This review outlines some recent results on the development of antimicrobial drugs that can disturb the assimilation of iron by bacteria, interfering with iron metabolism through mechanisms different from the current antibiotics. This article is an abridged version of the chapter published by Ribeiro and Simões (2019) in the series Environmental Chemistry for a Sustainable World (https://www.springer.com/series/11480).

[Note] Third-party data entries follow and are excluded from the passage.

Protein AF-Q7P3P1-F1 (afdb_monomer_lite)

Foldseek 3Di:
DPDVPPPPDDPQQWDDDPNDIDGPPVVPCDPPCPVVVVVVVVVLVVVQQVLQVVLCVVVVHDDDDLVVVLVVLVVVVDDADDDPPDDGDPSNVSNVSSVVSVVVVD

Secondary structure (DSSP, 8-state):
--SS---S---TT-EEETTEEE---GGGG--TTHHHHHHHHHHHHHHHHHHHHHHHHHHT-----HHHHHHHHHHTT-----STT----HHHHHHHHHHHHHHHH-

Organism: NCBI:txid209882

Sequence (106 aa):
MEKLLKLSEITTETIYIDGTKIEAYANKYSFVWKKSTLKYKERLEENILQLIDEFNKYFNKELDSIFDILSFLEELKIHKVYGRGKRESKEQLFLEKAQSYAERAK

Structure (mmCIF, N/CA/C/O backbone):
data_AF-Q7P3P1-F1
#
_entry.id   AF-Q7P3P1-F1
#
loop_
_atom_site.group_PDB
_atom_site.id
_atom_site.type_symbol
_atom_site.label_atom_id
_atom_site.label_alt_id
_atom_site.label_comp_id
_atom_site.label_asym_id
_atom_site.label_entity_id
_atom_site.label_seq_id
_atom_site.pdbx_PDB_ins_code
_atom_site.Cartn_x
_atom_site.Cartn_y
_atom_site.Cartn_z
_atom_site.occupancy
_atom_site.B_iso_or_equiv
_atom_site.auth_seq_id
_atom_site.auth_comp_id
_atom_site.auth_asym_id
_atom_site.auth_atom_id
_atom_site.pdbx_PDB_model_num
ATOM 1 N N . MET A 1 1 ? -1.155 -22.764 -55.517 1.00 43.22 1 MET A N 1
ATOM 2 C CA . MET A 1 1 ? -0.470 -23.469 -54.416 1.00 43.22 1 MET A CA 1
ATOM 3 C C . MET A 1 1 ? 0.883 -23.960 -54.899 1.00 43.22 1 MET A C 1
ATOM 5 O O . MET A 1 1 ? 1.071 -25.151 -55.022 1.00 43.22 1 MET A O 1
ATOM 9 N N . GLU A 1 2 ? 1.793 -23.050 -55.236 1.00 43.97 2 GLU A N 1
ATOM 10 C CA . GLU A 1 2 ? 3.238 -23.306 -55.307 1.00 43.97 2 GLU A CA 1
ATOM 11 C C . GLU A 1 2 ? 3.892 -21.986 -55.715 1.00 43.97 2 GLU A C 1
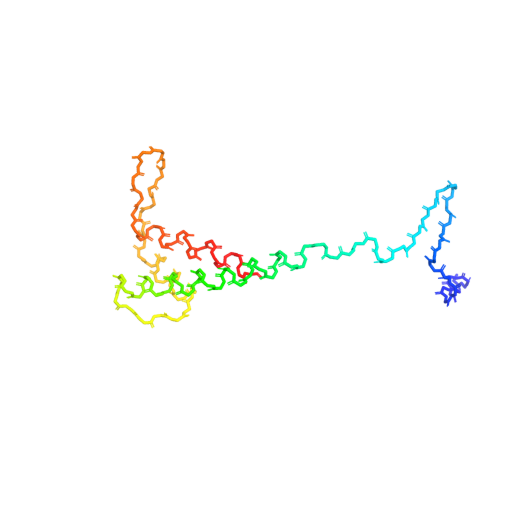ATOM 13 O O . GLU A 1 2 ? 3.387 -21.304 -56.599 1.00 43.97 2 GLU A O 1
ATOM 18 N N . LYS A 1 3 ? 4.982 -21.615 -55.043 1.00 43.03 3 LYS A N 1
ATOM 19 C CA . LYS A 1 3 ? 5.703 -20.323 -55.101 1.00 43.03 3 LYS A CA 1
ATOM 20 C C . LYS A 1 3 ? 5.284 -19.215 -54.125 1.00 43.03 3 LYS A C 1
ATOM 22 O O . LYS A 1 3 ? 5.751 -18.095 -54.269 1.00 43.03 3 LYS A O 1
ATOM 27 N N . LEU A 1 4 ? 4.563 -19.543 -53.050 1.00 40.91 4 LEU A N 1
ATOM 28 C CA . LEU A 1 4 ? 4.588 -18.749 -51.800 1.00 40.91 4 LEU A CA 1
ATOM 29 C C . LEU A 1 4 ? 5.422 -19.430 -50.694 1.00 40.91 4 LEU A C 1
ATOM 31 O O . LEU A 1 4 ? 5.242 -19.165 -49.514 1.00 40.91 4 LEU A O 1
ATOM 35 N N . LEU A 1 5 ? 6.345 -20.318 -51.081 1.00 38.31 5 LEU A N 1
ATOM 36 C CA . LEU A 1 5 ? 7.258 -21.051 -50.187 1.00 38.31 5 LEU A CA 1
ATOM 37 C C . LEU A 1 5 ? 8.735 -20.721 -50.472 1.00 38.31 5 LEU A C 1
ATOM 39 O O . LEU A 1 5 ? 9.613 -21.559 -50.319 1.00 38.31 5 LEU A O 1
ATOM 43 N N . LYS A 1 6 ? 9.018 -19.490 -50.909 1.00 42.72 6 LYS A N 1
ATOM 44 C CA . LYS A 1 6 ? 10.384 -18.943 -51.024 1.00 42.72 6 LYS A CA 1
ATOM 45 C C . LYS A 1 6 ? 10.588 -17.775 -50.050 1.00 42.72 6 LYS A C 1
ATOM 47 O O . LYS A 1 6 ? 11.207 -16.770 -50.362 1.00 42.72 6 LYS A O 1
ATOM 52 N N . LEU A 1 7 ? 9.996 -17.908 -48.865 1.00 43.88 7 LEU A N 1
ATOM 53 C CA . LEU A 1 7 ? 10.011 -16.934 -47.769 1.00 43.88 7 LEU A CA 1
ATOM 54 C C . LEU A 1 7 ? 11.170 -17.213 -46.793 1.00 43.88 7 LEU A C 1
ATOM 56 O O . LEU A 1 7 ? 11.024 -17.052 -45.588 1.00 43.88 7 LEU A O 1
ATOM 60 N N . SER A 1 8 ? 12.312 -17.679 -47.309 1.00 46.03 8 SER A N 1
ATOM 61 C CA . SER A 1 8 ? 13.476 -18.061 -46.498 1.00 46.03 8 SER A CA 1
ATOM 62 C C . SER A 1 8 ? 14.718 -17.194 -46.710 1.00 46.03 8 SER A C 1
ATOM 64 O O . SER A 1 8 ? 15.731 -17.478 -46.088 1.00 46.03 8 SER A O 1
ATOM 66 N N . GLU A 1 9 ? 14.679 -16.150 -47.548 1.00 48.56 9 GLU A N 1
ATOM 67 C CA . GLU A 1 9 ? 15.871 -15.321 -47.834 1.00 48.56 9 GLU A CA 1
ATOM 68 C C . GLU A 1 9 ? 15.554 -13.835 -48.085 1.00 48.56 9 GLU A C 1
ATOM 70 O O . GLU A 1 9 ? 16.225 -13.173 -48.872 1.00 48.56 9 GLU A O 1
ATOM 75 N N . ILE A 1 10 ? 14.528 -13.269 -47.441 1.00 49.91 10 ILE A N 1
ATOM 76 C CA . ILE A 1 10 ? 14.344 -11.810 -47.474 1.00 49.91 10 ILE A CA 1
ATOM 77 C C . ILE A 1 10 ? 15.046 -11.235 -46.246 1.00 49.91 10 ILE A C 1
ATOM 79 O O . ILE A 1 10 ? 14.515 -11.280 -45.137 1.00 49.91 10 ILE A O 1
ATOM 83 N N . THR A 1 11 ? 16.256 -10.715 -46.437 1.00 53.16 11 THR A N 1
ATOM 84 C CA . THR A 1 11 ? 16.929 -9.867 -45.453 1.00 53.16 11 THR A CA 1
ATOM 85 C C . THR A 1 11 ? 16.055 -8.640 -45.190 1.00 53.16 11 THR A C 1
ATOM 87 O O . THR A 1 11 ? 15.828 -7.801 -46.057 1.00 53.16 11 THR A O 1
ATOM 90 N N . THR A 1 12 ? 15.523 -8.536 -43.974 1.00 53.41 12 THR A N 1
ATOM 91 C CA . THR A 1 12 ? 14.583 -7.487 -43.546 1.00 53.41 12 THR A CA 1
ATOM 92 C C . THR A 1 12 ? 15.242 -6.119 -43.325 1.00 53.41 12 THR A C 1
ATOM 94 O O . THR A 1 12 ? 14.645 -5.247 -42.707 1.00 53.41 12 THR A O 1
ATOM 97 N N . GLU A 1 13 ? 16.470 -5.893 -43.793 1.00 56.75 13 GLU A N 1
ATOM 98 C CA . GLU A 1 13 ? 17.219 -4.668 -43.485 1.00 56.75 13 GLU A CA 1
ATOM 99 C C . GLU A 1 13 ? 16.569 -3.416 -44.088 1.00 56.75 13 GLU A C 1
ATOM 101 O O . GLU A 1 13 ? 16.530 -2.375 -43.434 1.00 56.75 13 GLU A O 1
ATOM 106 N N . THR A 1 14 ? 15.972 -3.494 -45.281 1.00 56.44 14 THR A N 1
ATOM 107 C CA . THR A 1 14 ? 15.127 -2.426 -45.844 1.00 56.44 14 THR A CA 1
ATOM 108 C C . THR A 1 14 ? 14.254 -2.983 -46.969 1.00 56.44 14 THR A C 1
ATOM 110 O O . THR A 1 14 ? 14.767 -3.531 -47.940 1.00 56.44 14 THR A O 1
ATOM 113 N N . ILE A 1 15 ? 12.938 -2.801 -46.873 1.00 66.38 15 ILE A N 1
ATOM 114 C CA . ILE A 1 15 ? 11.972 -3.133 -47.926 1.00 66.38 15 ILE A CA 1
ATOM 115 C C . ILE A 1 15 ? 11.372 -1.824 -48.447 1.00 66.38 15 ILE A C 1
ATOM 117 O O . ILE A 1 15 ? 10.993 -0.958 -47.663 1.00 66.38 15 ILE A O 1
ATOM 121 N N . TYR A 1 16 ? 11.272 -1.676 -49.767 1.00 66.25 16 TYR A N 1
ATOM 122 C CA . TYR A 1 16 ? 10.576 -0.553 -50.395 1.00 66.25 16 TYR A CA 1
ATOM 123 C C . TYR A 1 16 ? 9.276 -1.047 -51.029 1.00 66.25 16 TYR A C 1
ATOM 125 O O . TYR A 1 16 ? 9.306 -1.941 -51.874 1.00 66.25 16 TYR A O 1
ATOM 133 N N . ILE A 1 17 ? 8.143 -0.465 -50.633 1.00 68.06 17 ILE A N 1
ATOM 134 C CA . ILE A 1 17 ? 6.826 -0.733 -51.228 1.00 68.06 17 ILE A CA 1
ATOM 135 C C . ILE A 1 17 ? 6.238 0.612 -51.647 1.00 68.06 17 ILE A C 1
ATOM 137 O O . ILE A 1 17 ? 6.120 1.507 -50.816 1.00 68.06 17 ILE A O 1
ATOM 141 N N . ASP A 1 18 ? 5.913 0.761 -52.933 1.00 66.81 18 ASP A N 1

Siderophore iron uptake system

Iron is a transition metal that can exist in two oxidation states: Fe(III) and Fe(II) (Hider and Kong 2010; Saha et al. 2016). This metal has a significant role in some of the most vital enzymatic processes such as oxygen metabolism, DNA and RNA synthesis as well as in the biosynthesis of porphyrins, antibiotics, toxins, cytochromes, siderophores and aromatic compounds (Schalk et al. 2011; Saha et al. 2016). In the environment, under the presence of oxygen and at neutral pH, bacteria are faced with the problem of iron-deficient conditions due to fast oxidation of Fe(II) to Fe(III), causing the insolubility of Fe(III). Therefore, to overcome these barriers many bacteria can produce specific low molecular weight iron (III) chelators named siderophores, to sequester and solubilize iron (Fig. 1) (Chu et al. 2010; Glick et al. 2010; Hider and Kong 2010; Schalk et al. 2011; Chatterjee and O’Brian 2018).

Fig. 1
figure 1

Siderophore-mediated iron uptake by bacteria. Under iron restriction, many bacteria can produce specific low molecular weight iron (III) chelators named siderophores, to sequester and solubilize iron (Chu et al. 2010; Glick et al. 2010; Hider and Kong 2010; Schalk et al. 2011)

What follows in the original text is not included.